● Assignment
Word for word, set down every line of the entries below from the line with "ATOM 247 O O" to the line with "ATOM 252 O O", including both, and no other line.

Records for processing below:

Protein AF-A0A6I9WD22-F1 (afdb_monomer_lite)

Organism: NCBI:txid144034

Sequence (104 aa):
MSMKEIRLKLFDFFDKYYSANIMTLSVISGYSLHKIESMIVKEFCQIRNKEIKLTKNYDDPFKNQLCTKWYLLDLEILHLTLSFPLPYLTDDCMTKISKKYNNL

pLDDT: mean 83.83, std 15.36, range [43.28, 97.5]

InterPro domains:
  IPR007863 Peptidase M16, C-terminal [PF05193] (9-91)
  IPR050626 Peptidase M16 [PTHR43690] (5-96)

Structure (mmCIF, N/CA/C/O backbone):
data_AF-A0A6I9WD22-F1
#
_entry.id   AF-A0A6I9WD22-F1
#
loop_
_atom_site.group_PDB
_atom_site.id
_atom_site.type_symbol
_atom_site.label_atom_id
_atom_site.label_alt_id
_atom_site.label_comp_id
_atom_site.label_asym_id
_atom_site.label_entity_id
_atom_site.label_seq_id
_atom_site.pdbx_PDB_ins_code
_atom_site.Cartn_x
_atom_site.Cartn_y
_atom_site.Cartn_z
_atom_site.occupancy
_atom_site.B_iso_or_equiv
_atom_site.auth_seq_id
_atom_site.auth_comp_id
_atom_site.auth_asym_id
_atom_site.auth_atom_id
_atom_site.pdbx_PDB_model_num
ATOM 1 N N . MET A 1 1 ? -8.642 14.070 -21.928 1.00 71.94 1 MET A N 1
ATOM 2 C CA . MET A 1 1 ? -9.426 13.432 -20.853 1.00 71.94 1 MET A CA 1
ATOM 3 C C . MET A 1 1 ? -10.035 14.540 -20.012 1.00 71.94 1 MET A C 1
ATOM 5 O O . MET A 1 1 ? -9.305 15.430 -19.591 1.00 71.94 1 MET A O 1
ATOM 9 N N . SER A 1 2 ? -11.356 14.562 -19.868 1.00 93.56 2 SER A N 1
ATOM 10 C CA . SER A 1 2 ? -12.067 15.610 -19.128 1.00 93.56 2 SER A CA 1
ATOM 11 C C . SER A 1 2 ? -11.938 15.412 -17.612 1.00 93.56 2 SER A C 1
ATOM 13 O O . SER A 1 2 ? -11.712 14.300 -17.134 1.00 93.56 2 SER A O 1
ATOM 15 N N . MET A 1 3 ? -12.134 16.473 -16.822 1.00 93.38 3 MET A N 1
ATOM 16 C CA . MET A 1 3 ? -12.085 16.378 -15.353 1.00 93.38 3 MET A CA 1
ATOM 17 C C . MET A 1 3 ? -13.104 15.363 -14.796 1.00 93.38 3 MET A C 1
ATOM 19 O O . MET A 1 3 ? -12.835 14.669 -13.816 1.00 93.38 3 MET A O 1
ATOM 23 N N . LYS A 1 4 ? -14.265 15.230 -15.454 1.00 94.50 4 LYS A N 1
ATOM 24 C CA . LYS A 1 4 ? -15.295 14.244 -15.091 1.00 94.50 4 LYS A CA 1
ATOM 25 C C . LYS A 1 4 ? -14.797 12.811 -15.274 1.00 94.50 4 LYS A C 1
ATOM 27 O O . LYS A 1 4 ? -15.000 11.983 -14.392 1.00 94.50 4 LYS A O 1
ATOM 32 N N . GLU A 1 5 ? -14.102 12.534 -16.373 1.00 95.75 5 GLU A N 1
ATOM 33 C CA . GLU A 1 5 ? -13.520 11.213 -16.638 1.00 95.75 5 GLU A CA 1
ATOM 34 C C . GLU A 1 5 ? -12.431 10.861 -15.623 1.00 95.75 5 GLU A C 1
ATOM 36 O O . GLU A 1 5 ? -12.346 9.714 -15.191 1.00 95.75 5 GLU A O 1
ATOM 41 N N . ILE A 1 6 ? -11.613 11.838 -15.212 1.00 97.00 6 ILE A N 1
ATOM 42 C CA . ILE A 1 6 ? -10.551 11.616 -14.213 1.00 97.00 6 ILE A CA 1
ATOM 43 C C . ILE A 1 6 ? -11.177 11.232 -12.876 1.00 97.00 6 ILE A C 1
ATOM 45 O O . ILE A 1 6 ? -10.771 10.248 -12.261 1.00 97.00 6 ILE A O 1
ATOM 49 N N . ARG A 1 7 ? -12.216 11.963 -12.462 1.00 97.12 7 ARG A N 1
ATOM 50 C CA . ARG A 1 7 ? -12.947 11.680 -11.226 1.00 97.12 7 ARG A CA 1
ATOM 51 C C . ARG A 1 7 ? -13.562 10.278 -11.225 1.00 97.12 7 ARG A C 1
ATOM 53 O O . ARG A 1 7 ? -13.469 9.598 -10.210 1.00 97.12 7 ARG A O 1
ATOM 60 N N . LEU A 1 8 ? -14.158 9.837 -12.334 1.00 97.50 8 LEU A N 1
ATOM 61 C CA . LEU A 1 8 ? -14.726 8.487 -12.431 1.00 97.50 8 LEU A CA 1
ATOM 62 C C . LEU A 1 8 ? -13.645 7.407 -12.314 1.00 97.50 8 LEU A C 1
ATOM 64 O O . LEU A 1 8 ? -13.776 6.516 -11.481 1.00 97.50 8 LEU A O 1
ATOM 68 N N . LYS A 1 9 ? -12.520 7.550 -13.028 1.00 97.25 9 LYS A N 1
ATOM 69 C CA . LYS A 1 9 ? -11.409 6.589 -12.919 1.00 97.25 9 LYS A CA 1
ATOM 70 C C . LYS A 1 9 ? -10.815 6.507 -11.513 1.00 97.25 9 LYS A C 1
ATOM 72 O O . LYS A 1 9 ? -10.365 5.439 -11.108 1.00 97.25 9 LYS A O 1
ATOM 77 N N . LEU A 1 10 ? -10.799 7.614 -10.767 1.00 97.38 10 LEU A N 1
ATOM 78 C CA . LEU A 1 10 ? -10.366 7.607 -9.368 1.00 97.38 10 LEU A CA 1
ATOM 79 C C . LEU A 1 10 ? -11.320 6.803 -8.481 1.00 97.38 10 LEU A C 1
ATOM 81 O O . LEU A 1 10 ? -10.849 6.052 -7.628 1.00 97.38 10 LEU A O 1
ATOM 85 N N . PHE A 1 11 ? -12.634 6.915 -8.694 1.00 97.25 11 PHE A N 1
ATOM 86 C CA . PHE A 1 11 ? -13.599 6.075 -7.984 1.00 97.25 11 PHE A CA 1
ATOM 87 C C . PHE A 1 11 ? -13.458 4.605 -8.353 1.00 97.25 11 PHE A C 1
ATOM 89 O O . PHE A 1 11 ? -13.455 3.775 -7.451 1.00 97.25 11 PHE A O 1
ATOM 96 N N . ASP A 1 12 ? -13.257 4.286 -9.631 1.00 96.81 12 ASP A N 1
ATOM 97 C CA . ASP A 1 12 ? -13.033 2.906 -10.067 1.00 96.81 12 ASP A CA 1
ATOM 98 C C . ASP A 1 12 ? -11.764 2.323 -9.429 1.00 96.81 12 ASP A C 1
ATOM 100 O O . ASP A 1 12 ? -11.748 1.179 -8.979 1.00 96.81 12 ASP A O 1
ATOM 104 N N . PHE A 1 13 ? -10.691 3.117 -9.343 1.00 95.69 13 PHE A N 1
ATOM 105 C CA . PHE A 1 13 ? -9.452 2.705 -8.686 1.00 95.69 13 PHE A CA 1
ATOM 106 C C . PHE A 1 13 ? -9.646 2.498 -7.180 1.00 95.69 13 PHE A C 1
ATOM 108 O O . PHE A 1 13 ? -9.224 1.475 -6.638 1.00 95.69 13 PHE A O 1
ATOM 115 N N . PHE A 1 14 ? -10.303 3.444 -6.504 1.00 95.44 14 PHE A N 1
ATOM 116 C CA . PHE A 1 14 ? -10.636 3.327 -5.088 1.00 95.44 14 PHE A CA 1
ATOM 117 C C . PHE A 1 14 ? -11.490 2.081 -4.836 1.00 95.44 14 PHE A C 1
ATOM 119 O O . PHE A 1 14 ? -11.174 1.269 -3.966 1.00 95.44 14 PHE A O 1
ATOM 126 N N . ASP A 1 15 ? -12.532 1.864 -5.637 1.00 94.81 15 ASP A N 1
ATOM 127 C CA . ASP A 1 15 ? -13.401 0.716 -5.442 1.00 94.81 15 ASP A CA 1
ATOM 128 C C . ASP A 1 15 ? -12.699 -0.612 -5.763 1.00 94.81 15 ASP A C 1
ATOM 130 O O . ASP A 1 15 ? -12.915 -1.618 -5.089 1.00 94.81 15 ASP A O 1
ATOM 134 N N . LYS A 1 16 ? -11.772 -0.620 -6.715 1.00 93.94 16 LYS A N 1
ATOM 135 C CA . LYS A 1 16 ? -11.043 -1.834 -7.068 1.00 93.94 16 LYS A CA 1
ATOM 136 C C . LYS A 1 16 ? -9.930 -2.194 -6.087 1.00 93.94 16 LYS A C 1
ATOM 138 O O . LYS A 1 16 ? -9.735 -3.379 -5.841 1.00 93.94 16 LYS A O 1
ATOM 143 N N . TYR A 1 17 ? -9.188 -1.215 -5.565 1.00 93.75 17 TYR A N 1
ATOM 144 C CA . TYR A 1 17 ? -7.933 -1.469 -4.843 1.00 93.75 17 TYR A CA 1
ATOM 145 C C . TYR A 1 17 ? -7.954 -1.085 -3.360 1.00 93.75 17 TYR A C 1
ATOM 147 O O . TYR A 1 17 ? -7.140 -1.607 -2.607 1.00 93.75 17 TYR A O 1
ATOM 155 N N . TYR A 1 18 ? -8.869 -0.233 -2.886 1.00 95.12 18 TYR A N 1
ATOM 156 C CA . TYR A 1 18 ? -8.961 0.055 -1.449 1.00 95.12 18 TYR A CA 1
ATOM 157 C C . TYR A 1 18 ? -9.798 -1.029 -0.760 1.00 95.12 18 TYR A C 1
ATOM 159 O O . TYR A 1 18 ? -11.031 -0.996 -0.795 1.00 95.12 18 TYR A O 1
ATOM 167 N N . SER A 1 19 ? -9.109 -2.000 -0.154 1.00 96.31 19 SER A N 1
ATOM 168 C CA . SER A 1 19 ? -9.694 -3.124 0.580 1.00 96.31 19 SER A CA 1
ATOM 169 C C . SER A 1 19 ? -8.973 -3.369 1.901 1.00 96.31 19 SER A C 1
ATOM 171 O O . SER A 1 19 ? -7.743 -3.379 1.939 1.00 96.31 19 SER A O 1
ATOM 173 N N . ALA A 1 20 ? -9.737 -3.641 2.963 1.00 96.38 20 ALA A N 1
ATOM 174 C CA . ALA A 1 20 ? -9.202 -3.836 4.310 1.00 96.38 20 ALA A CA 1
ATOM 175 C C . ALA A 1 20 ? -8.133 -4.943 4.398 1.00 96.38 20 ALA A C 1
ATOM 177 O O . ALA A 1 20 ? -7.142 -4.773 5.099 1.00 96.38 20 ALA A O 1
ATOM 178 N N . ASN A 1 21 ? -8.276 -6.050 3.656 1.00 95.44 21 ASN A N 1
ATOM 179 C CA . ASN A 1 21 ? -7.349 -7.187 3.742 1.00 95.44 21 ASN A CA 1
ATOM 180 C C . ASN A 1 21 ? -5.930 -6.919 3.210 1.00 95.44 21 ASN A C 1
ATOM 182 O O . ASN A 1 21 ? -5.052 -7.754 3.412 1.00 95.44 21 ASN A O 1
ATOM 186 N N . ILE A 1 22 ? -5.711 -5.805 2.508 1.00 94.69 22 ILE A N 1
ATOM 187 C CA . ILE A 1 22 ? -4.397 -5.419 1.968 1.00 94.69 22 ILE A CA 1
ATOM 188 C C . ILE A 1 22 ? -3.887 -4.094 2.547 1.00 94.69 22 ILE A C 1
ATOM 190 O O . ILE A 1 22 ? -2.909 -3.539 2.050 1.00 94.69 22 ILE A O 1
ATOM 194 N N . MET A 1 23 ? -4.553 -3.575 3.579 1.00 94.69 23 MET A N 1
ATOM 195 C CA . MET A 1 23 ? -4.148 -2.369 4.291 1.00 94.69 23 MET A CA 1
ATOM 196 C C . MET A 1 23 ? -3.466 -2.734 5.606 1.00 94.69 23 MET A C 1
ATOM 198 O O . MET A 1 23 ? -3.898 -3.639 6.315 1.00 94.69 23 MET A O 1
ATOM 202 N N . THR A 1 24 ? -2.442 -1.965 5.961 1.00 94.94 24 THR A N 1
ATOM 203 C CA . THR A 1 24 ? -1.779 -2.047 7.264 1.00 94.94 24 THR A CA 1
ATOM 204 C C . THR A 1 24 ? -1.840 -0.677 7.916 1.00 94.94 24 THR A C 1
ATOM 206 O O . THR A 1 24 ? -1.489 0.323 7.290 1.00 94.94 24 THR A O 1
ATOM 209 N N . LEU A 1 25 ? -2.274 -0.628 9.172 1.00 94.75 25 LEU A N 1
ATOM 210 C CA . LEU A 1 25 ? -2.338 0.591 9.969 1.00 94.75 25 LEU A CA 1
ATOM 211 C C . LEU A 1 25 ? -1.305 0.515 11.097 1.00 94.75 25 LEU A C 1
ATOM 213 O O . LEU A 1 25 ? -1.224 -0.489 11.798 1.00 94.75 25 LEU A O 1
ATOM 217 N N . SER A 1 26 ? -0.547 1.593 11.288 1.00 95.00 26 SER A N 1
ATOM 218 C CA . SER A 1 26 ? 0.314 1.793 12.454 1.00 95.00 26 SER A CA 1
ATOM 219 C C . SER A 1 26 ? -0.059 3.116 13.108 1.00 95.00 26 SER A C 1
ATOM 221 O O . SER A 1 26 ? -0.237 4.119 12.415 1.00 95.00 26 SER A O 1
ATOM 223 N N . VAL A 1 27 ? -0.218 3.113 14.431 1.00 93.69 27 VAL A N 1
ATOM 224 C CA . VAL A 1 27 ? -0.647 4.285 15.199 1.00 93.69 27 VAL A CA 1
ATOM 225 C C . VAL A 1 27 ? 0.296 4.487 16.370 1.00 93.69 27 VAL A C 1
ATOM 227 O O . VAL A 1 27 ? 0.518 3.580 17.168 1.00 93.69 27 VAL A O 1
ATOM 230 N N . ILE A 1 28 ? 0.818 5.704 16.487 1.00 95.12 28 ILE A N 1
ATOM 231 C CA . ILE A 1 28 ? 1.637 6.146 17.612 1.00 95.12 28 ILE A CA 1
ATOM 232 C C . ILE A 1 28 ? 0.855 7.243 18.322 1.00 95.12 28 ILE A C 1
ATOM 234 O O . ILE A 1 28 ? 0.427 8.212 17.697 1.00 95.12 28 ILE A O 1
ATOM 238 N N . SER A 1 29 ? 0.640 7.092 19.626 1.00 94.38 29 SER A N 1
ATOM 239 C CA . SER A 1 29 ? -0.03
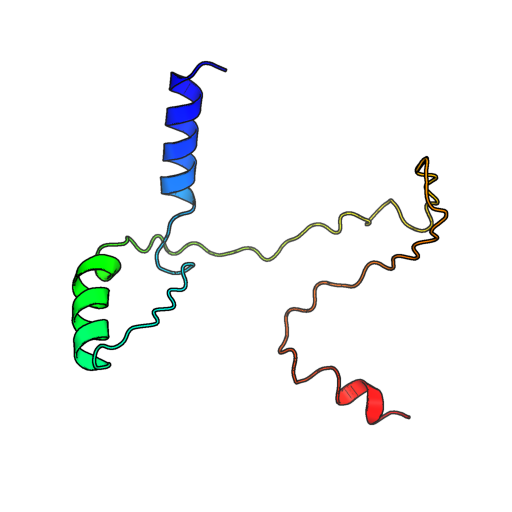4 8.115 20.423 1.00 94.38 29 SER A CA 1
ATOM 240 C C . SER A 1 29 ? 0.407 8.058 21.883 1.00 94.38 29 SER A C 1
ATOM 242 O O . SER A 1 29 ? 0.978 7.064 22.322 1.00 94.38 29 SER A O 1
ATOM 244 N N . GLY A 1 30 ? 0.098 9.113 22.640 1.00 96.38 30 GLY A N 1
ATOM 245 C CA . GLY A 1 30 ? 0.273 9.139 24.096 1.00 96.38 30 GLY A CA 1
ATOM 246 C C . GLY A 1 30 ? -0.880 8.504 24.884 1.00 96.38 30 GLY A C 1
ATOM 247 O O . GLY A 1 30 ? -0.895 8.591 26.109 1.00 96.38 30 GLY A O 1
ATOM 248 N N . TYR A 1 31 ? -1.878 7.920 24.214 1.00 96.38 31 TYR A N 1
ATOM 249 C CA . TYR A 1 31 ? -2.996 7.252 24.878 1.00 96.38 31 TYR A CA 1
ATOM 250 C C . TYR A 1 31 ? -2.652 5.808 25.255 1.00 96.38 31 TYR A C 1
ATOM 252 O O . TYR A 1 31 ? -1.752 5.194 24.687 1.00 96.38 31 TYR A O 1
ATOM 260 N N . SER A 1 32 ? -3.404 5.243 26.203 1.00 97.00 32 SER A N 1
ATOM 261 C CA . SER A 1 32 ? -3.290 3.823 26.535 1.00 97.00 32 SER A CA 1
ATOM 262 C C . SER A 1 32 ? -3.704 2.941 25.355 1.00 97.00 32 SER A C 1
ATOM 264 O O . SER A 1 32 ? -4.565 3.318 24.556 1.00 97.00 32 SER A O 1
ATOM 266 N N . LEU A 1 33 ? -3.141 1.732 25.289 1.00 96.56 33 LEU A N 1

End of Records for processing.

● The completed task
ATOM 247 O O . GLY A 1 30 ? -0.895 8.591 26.109 1.00 96.38 30 GLY A O 1
ATOM 248 N N . TYR A 1 31 ? -1.878 7.920 24.214 1.00 96.38 31 TYR A N 1
ATOM 249 C CA . TYR A 1 31 ? -2.996 7.252 24.878 1.00 96.38 31 TYR A CA 1
ATOM 250 C C . TYR A 1 31 ? -2.652 5.808 25.255 1.00 96.38 31 TYR A C 1
ATOM 252 O O . TYR A 1 31 ? -1.752 5.194 24.687 1.00 96.38 31 TYR A O 1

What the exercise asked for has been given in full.